*Work to be completed*. Once you find the line with "ATOM 47 C C" in the data that follows, repeat it and every line after it exactly, through the line with "ATOM 64 C C".

*Data extracts*.
________

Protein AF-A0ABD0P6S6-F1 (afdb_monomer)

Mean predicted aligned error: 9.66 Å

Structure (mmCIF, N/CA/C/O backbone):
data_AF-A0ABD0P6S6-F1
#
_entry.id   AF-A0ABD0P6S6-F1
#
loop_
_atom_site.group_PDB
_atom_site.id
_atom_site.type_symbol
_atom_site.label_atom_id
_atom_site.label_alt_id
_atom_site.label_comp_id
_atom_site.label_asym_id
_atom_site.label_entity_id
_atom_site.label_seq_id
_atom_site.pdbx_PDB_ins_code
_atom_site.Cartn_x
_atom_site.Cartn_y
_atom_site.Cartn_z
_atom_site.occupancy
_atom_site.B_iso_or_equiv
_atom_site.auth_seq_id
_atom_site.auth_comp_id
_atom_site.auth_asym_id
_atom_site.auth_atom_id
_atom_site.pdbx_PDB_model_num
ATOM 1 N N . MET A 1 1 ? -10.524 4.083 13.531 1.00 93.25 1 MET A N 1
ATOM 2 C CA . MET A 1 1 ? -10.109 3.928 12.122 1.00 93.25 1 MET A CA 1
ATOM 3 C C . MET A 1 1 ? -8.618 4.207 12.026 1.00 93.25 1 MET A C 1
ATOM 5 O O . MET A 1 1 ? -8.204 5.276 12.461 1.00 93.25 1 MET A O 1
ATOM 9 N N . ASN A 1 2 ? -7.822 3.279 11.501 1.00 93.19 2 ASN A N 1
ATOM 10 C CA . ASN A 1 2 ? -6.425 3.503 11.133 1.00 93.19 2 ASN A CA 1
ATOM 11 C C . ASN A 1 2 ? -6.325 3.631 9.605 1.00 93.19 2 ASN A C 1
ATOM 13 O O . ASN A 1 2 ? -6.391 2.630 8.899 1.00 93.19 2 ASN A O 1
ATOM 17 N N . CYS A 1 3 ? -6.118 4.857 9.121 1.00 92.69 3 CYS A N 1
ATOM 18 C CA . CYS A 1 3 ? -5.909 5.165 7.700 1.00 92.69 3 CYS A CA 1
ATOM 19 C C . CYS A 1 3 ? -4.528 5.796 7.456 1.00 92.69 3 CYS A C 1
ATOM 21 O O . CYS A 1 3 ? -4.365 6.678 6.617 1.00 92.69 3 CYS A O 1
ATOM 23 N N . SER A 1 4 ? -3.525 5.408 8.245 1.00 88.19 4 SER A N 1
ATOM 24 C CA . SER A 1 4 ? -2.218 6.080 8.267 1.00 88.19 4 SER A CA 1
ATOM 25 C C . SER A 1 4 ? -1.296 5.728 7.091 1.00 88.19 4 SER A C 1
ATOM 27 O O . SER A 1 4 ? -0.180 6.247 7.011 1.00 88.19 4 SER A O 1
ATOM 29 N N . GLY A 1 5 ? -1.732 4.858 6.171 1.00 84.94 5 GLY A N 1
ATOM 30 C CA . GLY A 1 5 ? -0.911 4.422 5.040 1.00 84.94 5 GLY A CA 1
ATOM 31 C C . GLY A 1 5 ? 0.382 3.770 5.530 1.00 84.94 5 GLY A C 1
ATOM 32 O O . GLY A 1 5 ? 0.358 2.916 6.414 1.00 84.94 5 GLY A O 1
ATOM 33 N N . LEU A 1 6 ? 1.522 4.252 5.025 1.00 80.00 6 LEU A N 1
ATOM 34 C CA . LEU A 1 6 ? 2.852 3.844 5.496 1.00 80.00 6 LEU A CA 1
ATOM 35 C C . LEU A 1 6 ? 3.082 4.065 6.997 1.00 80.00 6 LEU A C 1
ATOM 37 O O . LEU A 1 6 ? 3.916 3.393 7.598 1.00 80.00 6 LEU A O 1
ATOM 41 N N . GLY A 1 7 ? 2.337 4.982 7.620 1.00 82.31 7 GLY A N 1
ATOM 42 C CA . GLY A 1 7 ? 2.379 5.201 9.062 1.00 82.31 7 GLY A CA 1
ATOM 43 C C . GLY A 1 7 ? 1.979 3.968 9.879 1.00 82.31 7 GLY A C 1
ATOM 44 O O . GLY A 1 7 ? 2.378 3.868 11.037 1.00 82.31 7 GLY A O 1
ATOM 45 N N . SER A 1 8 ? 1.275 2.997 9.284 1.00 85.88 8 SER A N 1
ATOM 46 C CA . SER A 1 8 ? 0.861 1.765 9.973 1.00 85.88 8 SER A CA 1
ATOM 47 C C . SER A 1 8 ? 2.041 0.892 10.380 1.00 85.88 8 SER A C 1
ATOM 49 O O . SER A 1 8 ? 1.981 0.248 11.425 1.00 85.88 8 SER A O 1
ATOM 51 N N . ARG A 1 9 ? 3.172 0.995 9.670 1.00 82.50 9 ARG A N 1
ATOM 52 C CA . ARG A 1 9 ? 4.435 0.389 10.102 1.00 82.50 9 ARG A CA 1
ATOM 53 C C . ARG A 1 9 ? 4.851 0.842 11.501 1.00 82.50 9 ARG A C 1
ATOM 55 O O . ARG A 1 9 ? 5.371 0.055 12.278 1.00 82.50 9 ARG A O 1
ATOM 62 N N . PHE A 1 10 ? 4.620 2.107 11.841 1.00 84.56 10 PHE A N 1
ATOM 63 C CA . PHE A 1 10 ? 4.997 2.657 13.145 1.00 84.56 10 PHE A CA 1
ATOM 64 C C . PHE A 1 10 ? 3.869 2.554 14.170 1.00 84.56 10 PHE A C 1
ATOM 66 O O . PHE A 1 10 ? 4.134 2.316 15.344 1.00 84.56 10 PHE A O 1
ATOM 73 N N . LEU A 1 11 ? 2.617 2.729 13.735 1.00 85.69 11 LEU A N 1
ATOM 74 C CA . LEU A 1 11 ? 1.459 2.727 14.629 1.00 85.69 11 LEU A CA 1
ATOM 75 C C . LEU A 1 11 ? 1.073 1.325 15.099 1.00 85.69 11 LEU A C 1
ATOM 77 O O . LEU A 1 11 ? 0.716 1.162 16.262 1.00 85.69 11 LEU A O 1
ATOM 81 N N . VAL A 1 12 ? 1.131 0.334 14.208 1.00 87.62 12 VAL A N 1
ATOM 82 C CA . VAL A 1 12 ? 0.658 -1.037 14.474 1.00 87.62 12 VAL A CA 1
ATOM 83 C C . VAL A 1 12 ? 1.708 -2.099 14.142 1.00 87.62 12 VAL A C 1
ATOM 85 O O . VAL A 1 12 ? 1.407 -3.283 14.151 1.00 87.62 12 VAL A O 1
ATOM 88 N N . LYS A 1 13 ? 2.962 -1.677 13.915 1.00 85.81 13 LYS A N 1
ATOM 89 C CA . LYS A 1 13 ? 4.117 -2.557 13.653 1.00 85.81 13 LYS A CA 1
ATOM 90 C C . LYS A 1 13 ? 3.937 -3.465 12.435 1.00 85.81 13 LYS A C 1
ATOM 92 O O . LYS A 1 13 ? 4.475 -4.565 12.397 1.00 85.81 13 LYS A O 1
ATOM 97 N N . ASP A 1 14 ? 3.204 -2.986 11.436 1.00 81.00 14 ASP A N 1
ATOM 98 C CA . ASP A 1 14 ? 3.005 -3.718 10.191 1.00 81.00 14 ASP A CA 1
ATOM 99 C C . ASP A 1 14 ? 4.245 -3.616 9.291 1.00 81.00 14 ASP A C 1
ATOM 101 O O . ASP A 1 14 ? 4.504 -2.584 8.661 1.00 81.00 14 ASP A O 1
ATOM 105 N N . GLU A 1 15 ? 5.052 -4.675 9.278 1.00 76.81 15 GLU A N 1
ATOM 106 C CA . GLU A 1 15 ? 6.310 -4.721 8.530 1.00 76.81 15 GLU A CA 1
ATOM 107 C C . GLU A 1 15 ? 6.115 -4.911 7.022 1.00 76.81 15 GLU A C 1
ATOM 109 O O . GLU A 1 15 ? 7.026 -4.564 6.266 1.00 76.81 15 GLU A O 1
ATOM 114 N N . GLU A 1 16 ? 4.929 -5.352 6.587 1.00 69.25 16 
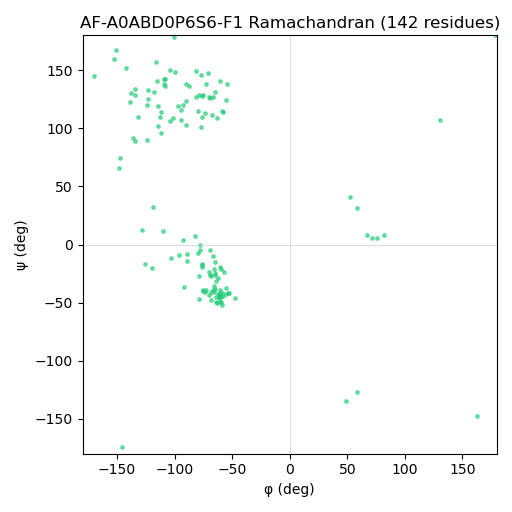GLU A N 1
ATOM 115 C CA . GLU A 1 16 ? 4.575 -5.535 5.172 1.00 69.25 16 GLU A CA 1
ATOM 116 C C . GLU A 1 16 ? 4.141 -4.220 4.505 1.00 69.25 16 GLU A C 1
ATOM 118 O O . GLU A 1 16 ? 3.702 -4.205 3.360 1.00 69.25 16 GLU A O 1
ATOM 123 N N . VAL A 1 17 ? 4.268 -3.079 5.193 1.00 62.47 17 VAL A N 1
ATOM 124 C CA . VAL A 1 17 ? 4.022 -1.755 4.612 1.00 62.47 17 VAL A CA 1
ATOM 125 C C . VAL A 1 17 ? 5.311 -0.940 4.552 1.00 62.47 17 VAL A C 1
ATOM 127 O O . VAL A 1 17 ? 5.946 -0.631 5.565 1.00 62.47 17 VAL A O 1
ATOM 130 N N . TYR A 1 18 ? 5.708 -0.571 3.333 1.00 64.88 18 TYR A N 1
ATOM 131 C CA . TYR A 1 18 ? 7.044 -0.079 3.043 1.00 64.88 18 TYR A CA 1
ATOM 132 C C . TYR A 1 18 ? 7.152 0.504 1.615 1.00 64.88 18 TYR A C 1
ATOM 134 O O . TYR A 1 18 ? 6.465 0.036 0.712 1.00 64.88 18 TYR A O 1
ATOM 142 N N . PRO A 1 19 ? 7.958 1.564 1.396 1.00 64.12 19 PRO A N 1
ATOM 143 C CA . PRO A 1 19 ? 7.924 2.341 0.146 1.00 64.12 19 PRO A CA 1
ATOM 144 C C . PRO A 1 19 ? 9.133 2.151 -
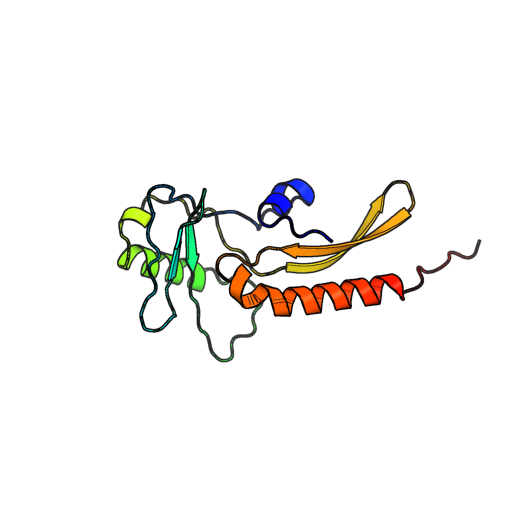0.781 1.00 64.12 19 PRO A C 1
ATOM 146 O O . PRO A 1 19 ? 10.251 2.193 -0.297 1.00 64.12 19 PRO A O 1
ATOM 149 N N . VAL A 1 20 ? 8.993 2.115 -2.111 1.00 65.50 20 VAL A N 1
ATOM 150 C CA . VAL A 1 20 ? 10.176 2.068 -3.010 1.00 65.50 20 VAL A CA 1
ATOM 151 C C . VAL A 1 20 ? 10.887 3.431 -3.108 1.00 65.50 20 VAL A C 1
ATOM 153 O O . VAL A 1 20 ? 10.272 4.460 -3.393 1.00 65.50 20 VAL 
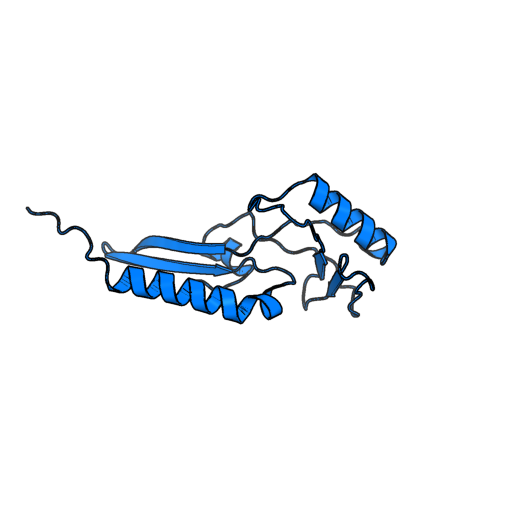A O 1
ATOM 156 N N . ASN A 1 21 ? 12.206 3.460 -2.891 1.00 69.81 21 ASN A N 1
ATOM 157 C CA . ASN A 1 21 ? 12.993 4.698 -2.827 1.00 69.81 21 ASN A CA 1
ATOM 158 C C . ASN A 1 21 ? 13.546 5.116 -4.205 1.00 69.81 21 ASN A C 1
ATOM 160 O O . ASN A 1 21 ? 14.544 4.564 -4.664 1.00 69.81 21 ASN A O 1
ATOM 164 N N . ALA A 1 22 ? 12.927 6.116 -4.842 1.00 67.25 22 ALA A N 1
ATOM 165 C CA . ALA A 1 22 ? 13.402 6.695 -6.107 1.00 67.25 22 ALA A CA 1
ATOM 166 C C . ALA A 1 22 ? 13.062 8.204 -6.235 1.00 67.25 22 ALA A C 1
ATOM 168 O O . ALA A 1 22 ? 12.273 8.613 -7.087 1.00 67.25 22 ALA A O 1
ATOM 169 N N . PRO A 1 23 ? 13.644 9.079 -5.390 1.00 69.31 23 PRO A N 1
ATOM 170 C CA . PRO A 1 23 ? 13.282 10.502 -5.285 1.00 69.31 23 PRO A CA 1
ATOM 171 C C . PRO A 1 23 ? 13.575 11.334 -6.545 1.00 69.31 23 PRO A C 1
ATOM 173 O O . PRO A 1 23 ? 13.090 12.468 -6.671 1.00 69.31 23 PRO A O 1
ATOM 176 N N . TRP A 1 24 ? 14.383 10.797 -7.462 1.00 79.38 24 TRP A N 1
ATOM 177 C CA . TRP A 1 24 ? 14.753 11.437 -8.724 1.00 79.38 24 TRP A CA 1
ATOM 178 C C . TRP A 1 24 ? 13.643 11.391 -9.781 1.00 79.38 24 TRP A C 1
ATOM 180 O O . TRP A 1 24 ? 13.658 12.217 -10.691 1.00 79.38 24 TRP A O 1
ATOM 190 N N . LEU A 1 25 ? 12.652 10.502 -9.659 1.00 77.06 25 LEU A N 1
ATOM 191 C CA . LEU A 1 25 ? 11.538 10.441 -10.606 1.00 77.06 25 LEU A CA 1
ATOM 192 C C . LEU A 1 25 ? 10.513 11.544 -10.325 1.00 77.06 25 LEU A C 1
ATOM 194 O O . LEU A 1 25 ? 10.059 11.717 -9.196 1.00 77.06 25 LEU A O 1
ATOM 198 N N . LYS A 1 26 ? 10.159 12.307 -11.366 1.00 78.00 26 LYS A N 1
ATOM 199 C CA . LYS A 1 26 ? 9.211 13.438 -11.293 1.00 78.00 26 LYS A CA 1
ATOM 200 C C . LYS A 1 26 ? 7.981 13.273 -12.182 1.00 78.00 26 LYS A C 1
ATOM 202 O O . LYS A 1 26 ? 6.965 13.904 -11.916 1.00 78.00 26 LYS A O 1
ATOM 207 N N . ASN A 1 27 ? 8.065 12.416 -13.197 1.00 85.75 27 ASN A N 1
ATOM 208 C CA . ASN A 1 27 ? 6.989 12.166 -14.150 1.00 85.75 27 ASN A CA 1
ATOM 209 C C . ASN A 1 27 ? 6.402 10.776 -13.931 1.00 85.75 27 ASN A C 1
ATOM 211 O O . ASN A 1 27 ? 7.137 9.832 -13.636 1.00 85.75 27 ASN A O 1
ATOM 215 N N . PHE A 1 28 ? 5.086 10.653 -14.090 1.00 85.62 28 PHE A N 1
ATOM 216 C CA . PHE A 1 28 ? 4.449 9.346 -14.113 1.00 85.62 28 PHE A CA 1
ATOM 217 C C . PHE A 1 28 ? 4.665 8.671 -15.471 1.00 85.62 28 PHE A C 1
ATOM 219 O O . PHE A 1 28 ? 4.679 9.337 -16.505 1.00 85.62 28 PHE A O 1
ATOM 226 N N . ILE A 1 29 ? 4.801 7.348 -15.463 1.00 87.12 29 ILE A N 1
ATOM 227 C CA . ILE A 1 29 ? 4.854 6.516 -16.668 1.00 87.12 29 ILE A CA 1
ATOM 228 C C . ILE A 1 29 ? 3.735 5.491 -16.547 1.00 87.12 29 ILE A C 1
ATOM 230 O O . ILE A 1 29 ? 3.556 4.881 -15.494 1.00 87.12 29 ILE A O 1
ATOM 234 N N . ARG A 1 30 ? 2.960 5.306 -17.612 1.00 84.81 30 ARG A N 1
ATOM 235 C CA . ARG A 1 30 ? 1.936 4.267 -17.686 1.00 84.81 30 ARG A CA 1
ATOM 236 C C . ARG A 1 30 ? 1.975 3.649 -19.070 1.00 84.81 30 ARG A C 1
ATOM 238 O O . ARG A 1 30 ? 1.844 4.368 -20.057 1.00 84.81 30 ARG A O 1
ATOM 245 N N . ASP A 1 31 ? 2.167 2.340 -19.115 1.00 83.62 31 ASP A N 1
ATOM 246 C CA . ASP A 1 31 ? 2.149 1.589 -20.362 1.00 83.62 31 ASP A CA 1
ATOM 247 C C . ASP A 1 31 ? 0.716 1.506 -20.917 1.00 83.62 31 ASP A C 1
ATOM 249 O O . ASP A 1 31 ? -0.264 1.503 -20.162 1.00 83.62 31 ASP A O 1
ATOM 253 N N . GLY A 1 32 ? 0.586 1.477 -22.243 1.00 75.62 32 GLY A N 1
ATOM 254 C CA . GLY A 1 32 ? -0.690 1.575 -22.956 1.00 75.62 32 GLY A CA 1
ATOM 255 C C . GLY A 1 32 ? -1.630 0.395 -22.704 1.00 75.62 32 GLY A C 1
ATOM 256 O O . GLY A 1 32 ? -2.848 0.546 -22.794 1.00 75.62 32 GLY A O 1
ATOM 257 N N . ASP A 1 33 ? -1.088 -0.763 -22.326 1.00 75.25 33 ASP A N 1
ATOM 258 C CA . ASP A 1 33 ? -1.868 -1.942 -21.937 1.00 75.25 33 ASP A CA 1
ATOM 259 C C . ASP A 1 33 ? -2.400 -1.876 -20.487 1.00 75.25 33 ASP A C 1
ATOM 261 O O . ASP A 1 33 ? -3.202 -2.717 -20.065 1.00 75.25 33 ASP A O 1
ATOM 265 N N . GLY A 1 34 ? -1.977 -0.857 -19.728 1.00 68.19 34 GLY A N 1
ATOM 266 C CA . GLY A 1 34 ? -2.342 -0.621 -18.336 1.00 68.19 34 GLY A CA 1
ATOM 267 C C . GLY A 1 34 ? -1.730 -1.602 -17.334 1.00 68.19 34 GLY A C 1
ATOM 268 O O . GLY A 1 34 ? -2.079 -1.519 -16.155 1.00 68.19 34 GLY A O 1
ATOM 269 N N . LYS A 1 35 ? -0.845 -2.510 -17.766 1.00 75.56 35 LYS A N 1
ATOM 270 C CA . LYS A 1 35 ? -0.215 -3.541 -16.925 1.00 75.56 35 LYS A CA 1
ATOM 271 C C . LYS A 1 35 ? 1.073 -3.088 -16.264 1.00 75.56 35 LYS A C 1
ATOM 273 O O . LYS A 1 35 ? 1.596 -3.829 -15.444 1.00 75.56 35 LYS A O 1
ATOM 278 N N . THR A 1 36 ? 1.590 -1.914 -16.609 1.00 84.88 36 THR A N 1
ATOM 279 C CA . THR A 1 36 ? 2.787 -1.361 -15.973 1.00 84.88 36 THR A CA 1
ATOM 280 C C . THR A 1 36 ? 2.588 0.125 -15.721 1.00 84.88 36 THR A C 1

________

*Response*.
ATOM 47 C C . SER A 1 8 ? 2.041 0.892 10.380 1.00 85.88 8 SER A C 1
ATOM 49 O O . SER A 1 8 ? 1.981 0.248 11.425 1.00 85.88 8 SER A O 1
ATOM 51 N N . ARG A 1 9 ? 3.172 0.995 9.670 1.00 82.50 9 ARG A N 1
ATOM 52 C CA . ARG A 1 9 ? 4.435 0.389 10.102 1.00 82.50 9 ARG A CA 1
ATOM 53 C C . ARG A 1 9 ? 4.851 0.842 11.501 1.00 82.50 9 ARG A C 1
ATOM 55 O O . ARG A 1 9 ? 5.371 0.055 12.278 1.00 82.50 9 ARG A O 1
ATOM 62 N N . PHE A 1 10 ? 4.620 2.107 11.841 1.00 84.56 10 PHE A N 1
ATOM 63 C CA . PHE A 1 10 ? 4.997 2.657 13.145 1.00 84.56 10 PHE A CA 1
ATOM 64 C C . PHE A 1 10 ? 3.869 2.554 14.170 1.00 84.56 10 PHE A C 1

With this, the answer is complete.